SparseGridsKit.jl

A simple implementation of sparse grid polynomial interpolation and corresponding interpolation.

To add the package use the following command:

] add SparseGridsKit

The construction is based upon the sparse operators introduced by Smolyak (Smolyak, 1963). Key papers defining the approximation formulation include (Barthelmann, 2000), (Gerstner, 1998) and (Gerstner, 2003). This construction of the approximation is inspired by the Sparse Grids MATLAB Kit (Piazzola, 2024).

This documentation is example driven, with full documentation for each subset of functions given at the end of the relevant example. This is not a thorough mathematical description of sparse grid approximation, but a practical guide to using the software.

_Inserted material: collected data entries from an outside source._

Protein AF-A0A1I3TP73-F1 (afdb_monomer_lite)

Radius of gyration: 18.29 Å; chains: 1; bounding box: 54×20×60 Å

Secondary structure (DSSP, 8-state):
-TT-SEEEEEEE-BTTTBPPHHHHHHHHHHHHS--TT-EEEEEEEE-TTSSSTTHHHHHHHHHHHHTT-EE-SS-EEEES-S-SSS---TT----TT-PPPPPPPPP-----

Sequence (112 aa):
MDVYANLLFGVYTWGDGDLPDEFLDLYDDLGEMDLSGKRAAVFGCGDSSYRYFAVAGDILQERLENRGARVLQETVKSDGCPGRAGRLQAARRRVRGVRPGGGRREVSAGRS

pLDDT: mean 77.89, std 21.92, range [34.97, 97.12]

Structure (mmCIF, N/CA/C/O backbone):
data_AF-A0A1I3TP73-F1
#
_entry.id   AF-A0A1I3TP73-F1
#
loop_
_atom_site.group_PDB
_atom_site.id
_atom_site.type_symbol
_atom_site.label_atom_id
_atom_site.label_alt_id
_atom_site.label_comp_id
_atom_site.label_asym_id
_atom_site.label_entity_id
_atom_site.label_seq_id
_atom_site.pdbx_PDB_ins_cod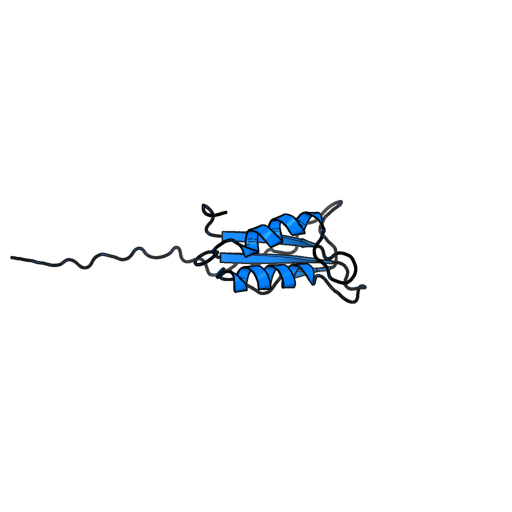e
_atom_site.Cartn_x
_atom_site.Cartn_y
_atom_site.Cartn_z
_atom_site.occupancy
_atom_site.B_iso_or_equiv
_atom_site.auth_seq_id
_atom_site.auth_comp_id
_atom_site.auth_asym_id
_atom_site.auth_atom_id
_atom_site.pdbx_PDB_model_num
ATOM 1 N N . MET A 1 1 ? -10.934 -11.488 7.019 1.00 65.69 1 MET A N 1
ATOM 2 C CA . MET A 1 1 ? -10.016 -10.518 7.688 1.00 65.69 1 MET A CA 1
ATOM 3 C C . MET A 1 1 ? -10.623 -9.918 8.968 1.00 65.69 1 MET A C 1
ATOM 5 O O . MET A 1 1 ? -10.010 -9.096 9.653 1.00 65.69 1 MET A O 1
ATOM 9 N N . ASP A 1 2 ? -11.834 -10.342 9.326 1.00 72.94 2 ASP A N 1
ATOM 10 C CA . ASP A 1 2 ? -12.719 -9.620 10.244 1.00 72.94 2 ASP A CA 1
ATOM 11 C C . ASP A 1 2 ? -12.324 -9.772 11.709 1.00 72.94 2 ASP A C 1
ATOM 13 O O . ASP A 1 2 ? -12.506 -8.848 12.495 1.00 72.94 2 ASP A O 1
ATOM 17 N N . VAL A 1 3 ? -11.648 -10.875 12.034 1.00 82.94 3 VAL A N 1
ATOM 18 C CA . VAL A 1 3 ? -11.115 -11.183 13.369 1.00 82.94 3 VAL A CA 1
ATOM 19 C C . VAL A 1 3 ? -9.871 -10.370 13.752 1.00 82.94 3 VAL A C 1
ATOM 21 O O . VAL A 1 3 ? -9.474 -10.372 14.916 1.00 82.94 3 VAL A O 1
ATOM 24 N N . TYR A 1 4 ? -9.244 -9.664 12.804 1.00 87.88 4 TYR A N 1
ATOM 25 C CA . TYR A 1 4 ? -8.053 -8.855 13.067 1.00 87.88 4 TYR A CA 1
ATOM 26 C C . TYR A 1 4 ? -8.403 -7.377 13.246 1.00 87.88 4 TYR A C 1
ATOM 28 O O . TYR A 1 4 ? -9.108 -6.775 12.432 1.00 87.88 4 TYR A O 1
ATOM 36 N N . ALA A 1 5 ? -7.852 -6.776 14.303 1.00 88.44 5 ALA A N 1
ATOM 37 C CA . ALA A 1 5 ? -7.950 -5.339 14.559 1.00 88.44 5 ALA A CA 1
ATOM 38 C C . ALA A 1 5 ? -6.850 -4.527 13.850 1.00 88.44 5 ALA A C 1
ATOM 40 O O . ALA A 1 5 ? -7.042 -3.346 13.560 1.00 88.44 5 ALA A O 1
ATOM 41 N N . ASN A 1 6 ? -5.695 -5.150 13.588 1.00 93.38 6 ASN A N 1
ATOM 42 C CA . ASN A 1 6 ? -4.540 -4.508 12.964 1.00 93.38 6 ASN A CA 1
ATOM 43 C C . ASN A 1 6 ? -4.108 -5.306 11.731 1.00 93.38 6 ASN A C 1
ATOM 45 O O . ASN A 1 6 ? -3.975 -6.526 11.813 1.00 93.38 6 ASN A O 1
ATOM 49 N N . LEU A 1 7 ? -3.868 -4.606 10.628 1.00 93.62 7 LEU A N 1
ATOM 50 C CA . LEU A 1 7 ? -3.471 -5.148 9.336 1.00 93.62 7 LEU A CA 1
ATOM 51 C C . LEU A 1 7 ? -2.085 -4.611 8.969 1.00 93.62 7 LEU A C 1
ATOM 53 O O . LEU A 1 7 ? -1.796 -3.428 9.168 1.00 93.62 7 LEU A O 1
ATOM 57 N N . LEU A 1 8 ? -1.226 -5.479 8.442 1.00 93.50 8 LEU A N 1
ATOM 58 C CA . LEU A 1 8 ? 0.096 -5.100 7.964 1.00 93.50 8 LEU A CA 1
ATOM 59 C C . LEU A 1 8 ? 0.352 -5.736 6.607 1.00 93.50 8 LEU A C 1
ATOM 61 O O . LEU A 1 8 ? 0.279 -6.956 6.490 1.00 93.50 8 LEU A O 1
ATOM 65 N N . PHE A 1 9 ? 0.683 -4.910 5.620 1.00 93.00 9 PHE A N 1
ATOM 66 C CA . PHE A 1 9 ? 0.935 -5.359 4.255 1.00 93.00 9 PHE A CA 1
ATOM 67 C C . PHE A 1 9 ? 2.352 -5.021 3.807 1.00 93.00 9 PHE A C 1
ATOM 69 O O . PHE A 1 9 ? 2.912 -3.999 4.204 1.00 93.00 9 PHE A O 1
ATOM 76 N N . GLY A 1 10 ? 2.913 -5.888 2.970 1.00 92.50 10 GLY A N 1
ATOM 77 C CA . GLY A 1 10 ? 4.176 -5.673 2.278 1.00 92.50 10 GLY A CA 1
ATOM 78 C C . GLY A 1 10 ? 4.004 -6.028 0.809 1.00 92.50 10 GLY A C 1
ATOM 79 O O . GLY A 1 10 ? 3.575 -7.141 0.521 1.00 92.50 10 GLY A O 1
ATOM 80 N N . VAL A 1 11 ? 4.317 -5.102 -0.094 1.00 93.00 11 VAL A N 1
ATOM 81 C CA . VAL A 1 11 ? 4.131 -5.287 -1.539 1.00 93.00 11 VAL A CA 1
ATOM 82 C C . VAL A 1 11 ? 5.314 -4.712 -2.314 1.00 93.00 11 VAL A C 1
ATOM 84 O O . VAL A 1 11 ? 5.895 -3.696 -1.924 1.00 93.00 11 VAL A O 1
ATOM 87 N N . TYR A 1 12 ? 5.696 -5.387 -3.395 1.00 91.25 12 TYR A N 1
ATOM 88 C CA . TYR A 1 12 ? 6.691 -4.890 -4.340 1.00 91.25 12 TYR A CA 1
ATOM 89 C C . TYR A 1 12 ? 6.005 -4.247 -5.543 1.00 91.25 12 TYR A C 1
ATOM 91 O O . TYR A 1 12 ? 4.897 -4.635 -5.889 1.00 91.25 12 TYR A O 1
ATOM 99 N N . THR A 1 13 ? 6.646 -3.276 -6.184 1.00 90.19 13 THR A N 1
ATOM 100 C CA . THR A 1 13 ? 6.149 -2.737 -7.459 1.00 90.19 13 THR A CA 1
ATOM 101 C C . THR A 1 13 ? 6.590 -3.610 -8.625 1.00 90.19 13 THR A C 1
ATOM 103 O O . THR A 1 13 ? 7.744 -4.044 -8.671 1.00 90.19 13 THR A O 1
ATOM 106 N N . TRP A 1 14 ? 5.688 -3.828 -9.581 1.00 86.75 14 TRP A N 1
ATOM 107 C CA . TRP A 1 14 ? 5.970 -4.518 -10.833 1.00 86.75 14 TRP A CA 1
ATOM 108 C C . TRP A 1 14 ? 5.810 -3.586 -12.041 1.00 86.75 14 TRP A C 1
ATOM 110 O O . TRP A 1 14 ? 5.038 -2.630 -12.002 1.00 86.75 14 TRP A O 1
ATOM 120 N N . GLY A 1 15 ? 6.554 -3.862 -13.116 1.00 82.50 15 GLY A N 1
ATOM 121 C CA . GLY A 1 15 ? 6.398 -3.177 -14.402 1.00 82.50 15 GLY A CA 1
ATOM 122 C C . GLY A 1 15 ? 6.463 -1.649 -14.309 1.00 82.50 15 GLY A C 1
ATOM 123 O O . GLY A 1 15 ? 7.442 -1.090 -13.811 1.00 82.50 15 GLY A O 1
ATOM 124 N N . ASP A 1 16 ? 5.414 -0.989 -14.802 1.00 86.94 16 ASP A N 1
ATOM 125 C CA . ASP A 1 16 ? 5.317 0.472 -14.914 1.00 86.94 16 ASP A CA 1
ATOM 126 C C . ASP A 1 16 ? 4.612 1.125 -13.709 1.00 86.94 16 ASP A C 1
ATOM 128 O O . ASP A 1 16 ? 3.949 2.150 -13.834 1.00 86.94 16 ASP A O 1
ATOM 132 N N . GLY A 1 17 ? 4.765 0.534 -12.519 1.00 87.75 17 GLY A N 1
ATOM 133 C CA . GLY A 1 17 ? 4.158 1.048 -11.285 1.00 87.75 17 GLY A CA 1
ATOM 134 C C . GLY A 1 17 ? 3.004 0.217 -10.734 1.00 87.75 17 GLY A C 1
ATOM 135 O O . GLY A 1 17 ? 2.361 0.651 -9.779 1.00 87.75 17 GLY A O 1
ATOM 136 N N . ASP A 1 18 ? 2.775 -0.970 -11.285 1.00 90.44 18 ASP A N 1
ATOM 137 C CA . ASP A 1 18 ? 1.618 -1.803 -10.986 1.00 90.44 18 ASP A CA 1
ATOM 138 C C . ASP A 1 18 ? 1.800 -2.664 -9.731 1.00 90.44 18 ASP A C 1
ATOM 140 O O . ASP A 1 18 ? 2.914 -2.916 -9.243 1.00 90.44 18 ASP A O 1
ATOM 144 N N . LEU A 1 19 ? 0.664 -3.138 -9.215 1.00 91.75 19 LEU A N 1
ATOM 145 C CA . LEU A 1 19 ? 0.629 -4.225 -8.246 1.00 91.75 19 LEU A CA 1
ATOM 146 C C . LEU A 1 19 ? 1.105 -5.528 -8.911 1.00 91.75 19 LEU A C 1
ATOM 148 O O . LEU A 1 19 ? 0.830 -5.749 -10.089 1.00 91.75 19 LEU A O 1
ATOM 152 N N . PRO A 1 20 ? 1.780 -6.419 -8.171 1.00 91.75 20 PRO A N 1
ATOM 153 C CA . PRO A 1 20 ? 2.072 -7.757 -8.661 1.00 91.75 20 PRO A CA 1
ATOM 154 C C . PRO A 1 20 ? 0.791 -8.543 -8.934 1.00 91.75 20 PRO A C 1
ATOM 156 O O . PRO A 1 20 ? -0.152 -8.440 -8.151 1.00 91.75 20 PRO A O 1
ATOM 159 N N . ASP A 1 21 ? 0.798 -9.400 -9.955 1.00 90.44 21 ASP A N 1
ATOM 160 C CA . ASP A 1 21 ? -0.358 -10.237 -10.312 1.00 90.44 21 ASP A CA 1
ATOM 161 C C . ASP A 1 21 ? -0.868 -11.063 -9.117 1.00 90.44 21 ASP A C 1
ATOM 163 O O . ASP A 1 21 ? -2.067 -11.125 -8.864 1.00 90.44 21 ASP A O 1
ATOM 167 N N . GLU A 1 22 ? 0.044 -11.610 -8.304 1.00 89.19 22 GLU A N 1
ATOM 168 C CA . GLU A 1 22 ? -0.295 -12.377 -7.093 1.00 89.19 22 GLU A CA 1
ATOM 169 C C . GLU A 1 22 ? -0.991 -11.545 -5.997 1.00 89.19 22 GLU A C 1
ATOM 171 O O . GLU A 1 22 ? -1.530 -12.095 -5.039 1.00 89.19 22 GLU A O 1
ATOM 176 N N . PHE A 1 23 ? -0.966 -10.215 -6.107 1.00 90.75 23 PHE A N 1
ATOM 177 C CA . PHE A 1 23 ? -1.615 -9.285 -5.182 1.00 90.75 23 PHE A CA 1
ATOM 178 C C . PHE A 1 23 ? -2.988 -8.804 -5.667 1.00 90.75 23 PHE A C 1
ATOM 180 O O . PHE A 1 23 ? -3.704 -8.186 -4.876 1.00 90.75 23 PHE A O 1
ATOM 187 N N . LEU A 1 24 ? -3.356 -9.059 -6.927 1.00 91.69 24 LEU A N 1
ATOM 188 C CA . LEU A 1 24 ? -4.597 -8.551 -7.520 1.00 91.69 24 LEU A CA 1
ATOM 189 C C . LEU A 1 24 ? -5.837 -9.155 -6.855 1.00 91.69 24 LEU A C 1
ATOM 191 O O . LEU A 1 24 ? -6.710 -8.400 -6.437 1.00 91.69 24 LEU A O 1
ATOM 195 N N . ASP A 1 25 ? -5.858 -10.471 -6.632 1.00 92.69 25 ASP A N 1
ATOM 196 C CA . ASP A 1 25 ? -6.977 -11.145 -5.956 1.00 92.69 25 ASP A CA 1
ATOM 197 C C . ASP A 1 25 ? -7.236 -10.543 -4.559 1.00 92.69 25 ASP A C 1
ATOM 199 O O . ASP A 1 25 ? -8.365 -10.218 -4.195 1.00 92.69 25 ASP A O 1
ATOM 203 N N . LEU A 1 26 ? -6.168 -10.298 -3.788 1.00 91.69 26 LEU A N 1
ATOM 204 C CA . LEU A 1 26 ? -6.267 -9.643 -2.480 1.00 91.69 26 LEU A CA 1
ATOM 205 C C . LEU A 1 26 ? -6.749 -8.189 -2.599 1.00 91.69 26 LEU A C 1
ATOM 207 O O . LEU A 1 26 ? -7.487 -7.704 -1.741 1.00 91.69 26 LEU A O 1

The package is still under development and by no means complete.

Statement of Need

This Julia implementation closely follows the mathematical description in the adaptive sparse grid approximation literature. This package aims to aid fast algorithm development and analysis, with an emphasis on applications in uncertainty quantification.

Contribution Guidelines

To report bugs, seek support or submit request features, please use the GitHub issue tracker. Please feel free to contribute and submit pull requests.

Example

In the simplest case one often wants to create a sparse grid using a sequence of nested sets Clenshaw--Curtis points and a Smolyak type multi-index set. To this end, one uses create_sparsegrid with the desired Smolyak multi-index set. In this case we choose a grid with dimension n=3 and Smolyak level w=3.

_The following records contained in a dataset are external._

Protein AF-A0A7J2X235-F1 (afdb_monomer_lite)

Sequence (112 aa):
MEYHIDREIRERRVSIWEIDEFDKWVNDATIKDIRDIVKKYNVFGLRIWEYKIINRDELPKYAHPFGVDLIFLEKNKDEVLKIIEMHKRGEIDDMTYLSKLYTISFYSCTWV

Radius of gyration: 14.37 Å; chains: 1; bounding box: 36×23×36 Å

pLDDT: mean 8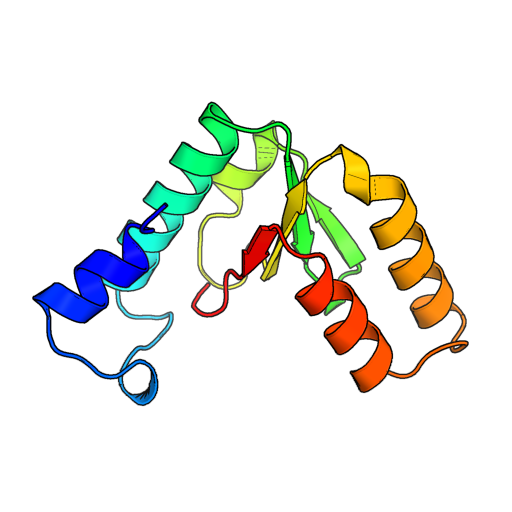8.63, std 9.94, range [52.66, 98.19]

Structure (mmCIF, N/CA/C/O backbone):
data_AF-A0A7J2X235-F1
#
_entry.id   AF-A0A7J2X235-F1
#
loop_
_atom_site.group_PDB
_atom_site.id
_atom_site.type_symbol
_atom_site.label_atom_id
_atom_site.label_alt_id
_atom_site.label_comp_id
_atom_site.label_asym_id
_atom_site.label_entity_id
_atom_site.label_seq_id
_atom_site.pdbx_PDB_ins_code
_atom_site.Cartn_x
_atom_site.Cartn_y
_atom_site.Cartn_z
_atom_site.occupancy
_atom_site.B_iso_or_equiv
_atom_site.auth_seq_id
_atom_site.auth_comp_id
_atom_site.auth_asym_id
_atom_site.auth_atom_id
_atom_site.pdbx_PDB_model_num
ATOM 1 N N . MET A 1 1 ? 3.546 -12.658 -10.633 1.00 58.47 1 MET A N 1
ATOM 2 C CA . MET A 1 1 ? 3.759 -11.467 -11.481 1.00 58.47 1 MET A CA 1
ATOM 3 C C . MET A 1 1 ? 5.080 -10.893 -11.020 1.00 58.47 1 MET A C 1
ATOM 5 O O . MET A 1 1 ? 5.244 -10.790 -9.817 1.00 58.47 1 MET A O 1
ATOM 9 N N . GLU A 1 2 ? 6.032 -10.678 -11.921 1.00 76.75 2 GLU A N 1
ATOM 10 C CA . GLU A 1 2 ? 7.303 -10.031 -11.568 1.00 76.75 2 GLU A CA 1
ATOM 11 C C . GLU A 1 2 ? 7.103 -8.520 -11.680 1.00 76.75 2 GLU A C 1
ATOM 13 O O . GLU A 1 2 ? 6.595 -8.062 -12.710 1.00 76.75 2 GLU A O 1
ATOM 18 N N . TYR A 1 3 ? 7.435 -7.777 -10.624 1.00 83.56 3 TYR A N 1
ATOM 19 C CA . TYR A 1 3 ? 7.370 -6.321 -10.636 1.00 83.56 3 TYR A CA 1
ATOM 20 C C . TYR A 1 3 ? 8.588 -5.740 -11.368 1.00 83.56 3 TYR A C 1
ATOM 22 O O . TYR A 1 3 ? 9.636 -6.377 -11.508 1.00 83.56 3 TYR A O 1
ATOM 30 N N . HIS A 1 4 ? 8.456 -4.524 -11.889 1.00 83.56 4 HIS A N 1
ATOM 31 C CA . HIS A 1 4 ? 9.536 -3.805 -12.551 1.00 83.56 4 HIS A CA 1
ATOM 32 C C . HIS A 1 4 ? 10.736 -3.636 -11.622 1.00 83.56 4 HIS A C 1
ATOM 34 O O . HIS A 1 4 ? 11.864 -3.788 -12.092 1.00 83.56 4 HIS A O 1
ATOM 40 N N . ILE A 1 5 ? 10.503 -3.376 -10.330 1.00 81.75 5 ILE A N 1
ATOM 41 C CA . ILE A 1 5 ? 11.585 -3.270 -9.349 1.00 81.75 5 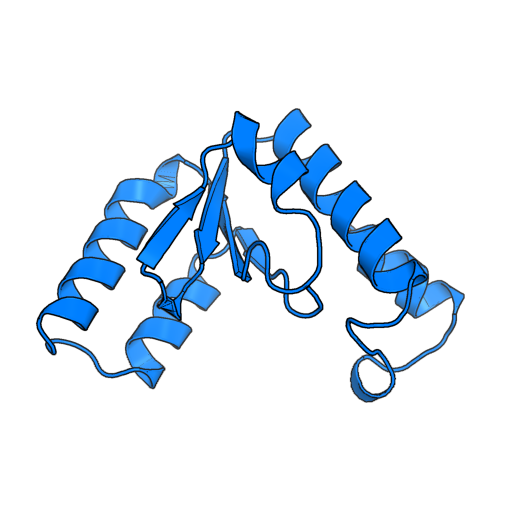ILE A CA 1
ATOM 42 C C . ILE A 1 5 ? 12.365 -4.586 -9.208 1.00 81.75 5 ILE A C 1
ATOM 44 O O . ILE A 1 5 ? 13.590 -4.569 -9.304 1.00 81.75 5 ILE A O 1
ATOM 48 N N . ASP A 1 6 ? 11.683 -5.734 -9.123 1.00 83.38 6 ASP A N 1
ATOM 49 C CA . ASP A 1 6 ? 12.326 -7.056 -9.036 1.00 83.38 6 ASP A CA 1
ATOM 50 C C . ASP A 1 6 ? 13.223 -7.322 -10.255 1.00 83.38 6 ASP A C 1
ATOM 52 O O . ASP A 1 6 ? 14.343 -7.835 -10.144 1.00 83.38 6 ASP A O 1
ATOM 56 N N . ARG A 1 7 ? 12.740 -6.928 -11.440 1.00 84.31 7 ARG A N 1
ATOM 57 C CA . ARG A 1 7 ? 13.486 -7.074 -12.689 1.00 84.31 7 ARG A CA 1
ATOM 58 C C . ARG A 1 7 ? 14.735 -6.195 -12.713 1.00 84.31 7 ARG A C 1
ATOM 60 O O . ARG A 1 7 ? 15.796 -6.692 -13.082 1.00 84.31 7 ARG A O 1
ATOM 67 N N . GLU A 1 8 ? 14.625 -4.926 -12.327 1.00 85.81 8 GLU A N 1
ATOM 68 C CA . GLU A 1 8 ? 15.765 -3.998 -12.308 1.00 85.81 8 GLU A CA 1
ATOM 69 C C . GLU A 1 8 ? 16.836 -4.442 -11.304 1.00 85.81 8 GLU A C 1
ATOM 71 O O . GLU A 1 8 ? 18.018 -4.433 -11.642 1.00 85.81 8 GLU A O 1
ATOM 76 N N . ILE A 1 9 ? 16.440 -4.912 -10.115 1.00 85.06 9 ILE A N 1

using SparseGridsKit, Plots, LaTeXStrings
# Test create_sparsegrid
n,k =3,3
knots = [GaussHermitePoints(), CCPoints(), UniformPoints()]
rules = [Linear(), Doubling(), Doubling()]
mi_set = create_smolyak_miset(n,k)
sg = create_sparsegrid(mi_set, knots=knots, rule=rules)
nsteps = 100
@gif for i in range(0, stop = 2π, length = nsteps)
        plot(sg)
        plot!(
                title="Sparse Grid n,k="*string(n)*","*string(k),
                xlabel=L"y_1",
                ylabel=L"y_2",
                zlabel=L"y_3",
                camera = (20 * (1 + cos(i)),10 * (1 + cos(i)))
                )
end

Bibliography

• Smolyak, S. (1963). Quadrature and interpolation formulae on tensor products of certain function classes. Soviet Math. Dokl., 4(5), 240–243.
• Volker Barthelmann, Erich Novak, & Klaus Ritter (2000). High dimensional polynomial interpolation on sparse grids. Advances in Computational Mathematics, 12(4), 273–288.
• Gerstner, T., & Griebel, M. (1998). Numerical integration using sparse grids. Numerical algorithms, 18(3), 209–232.
• Gerstner, T., & Griebel, M. (2003). Dimension–Adaptive Tensor–Product Quadrature. Computing, 71(1), 65–87.
• Piazzola, C., & Tamellini, L. (2024). Algorithm 1040: The Sparse Grids MATLAB Kit - a MATLAB implementation of sparse grids for high-dimensional function approximation and uncertainty quantification. ACM Transactions on Mathematical Software, 50(1), 1–22.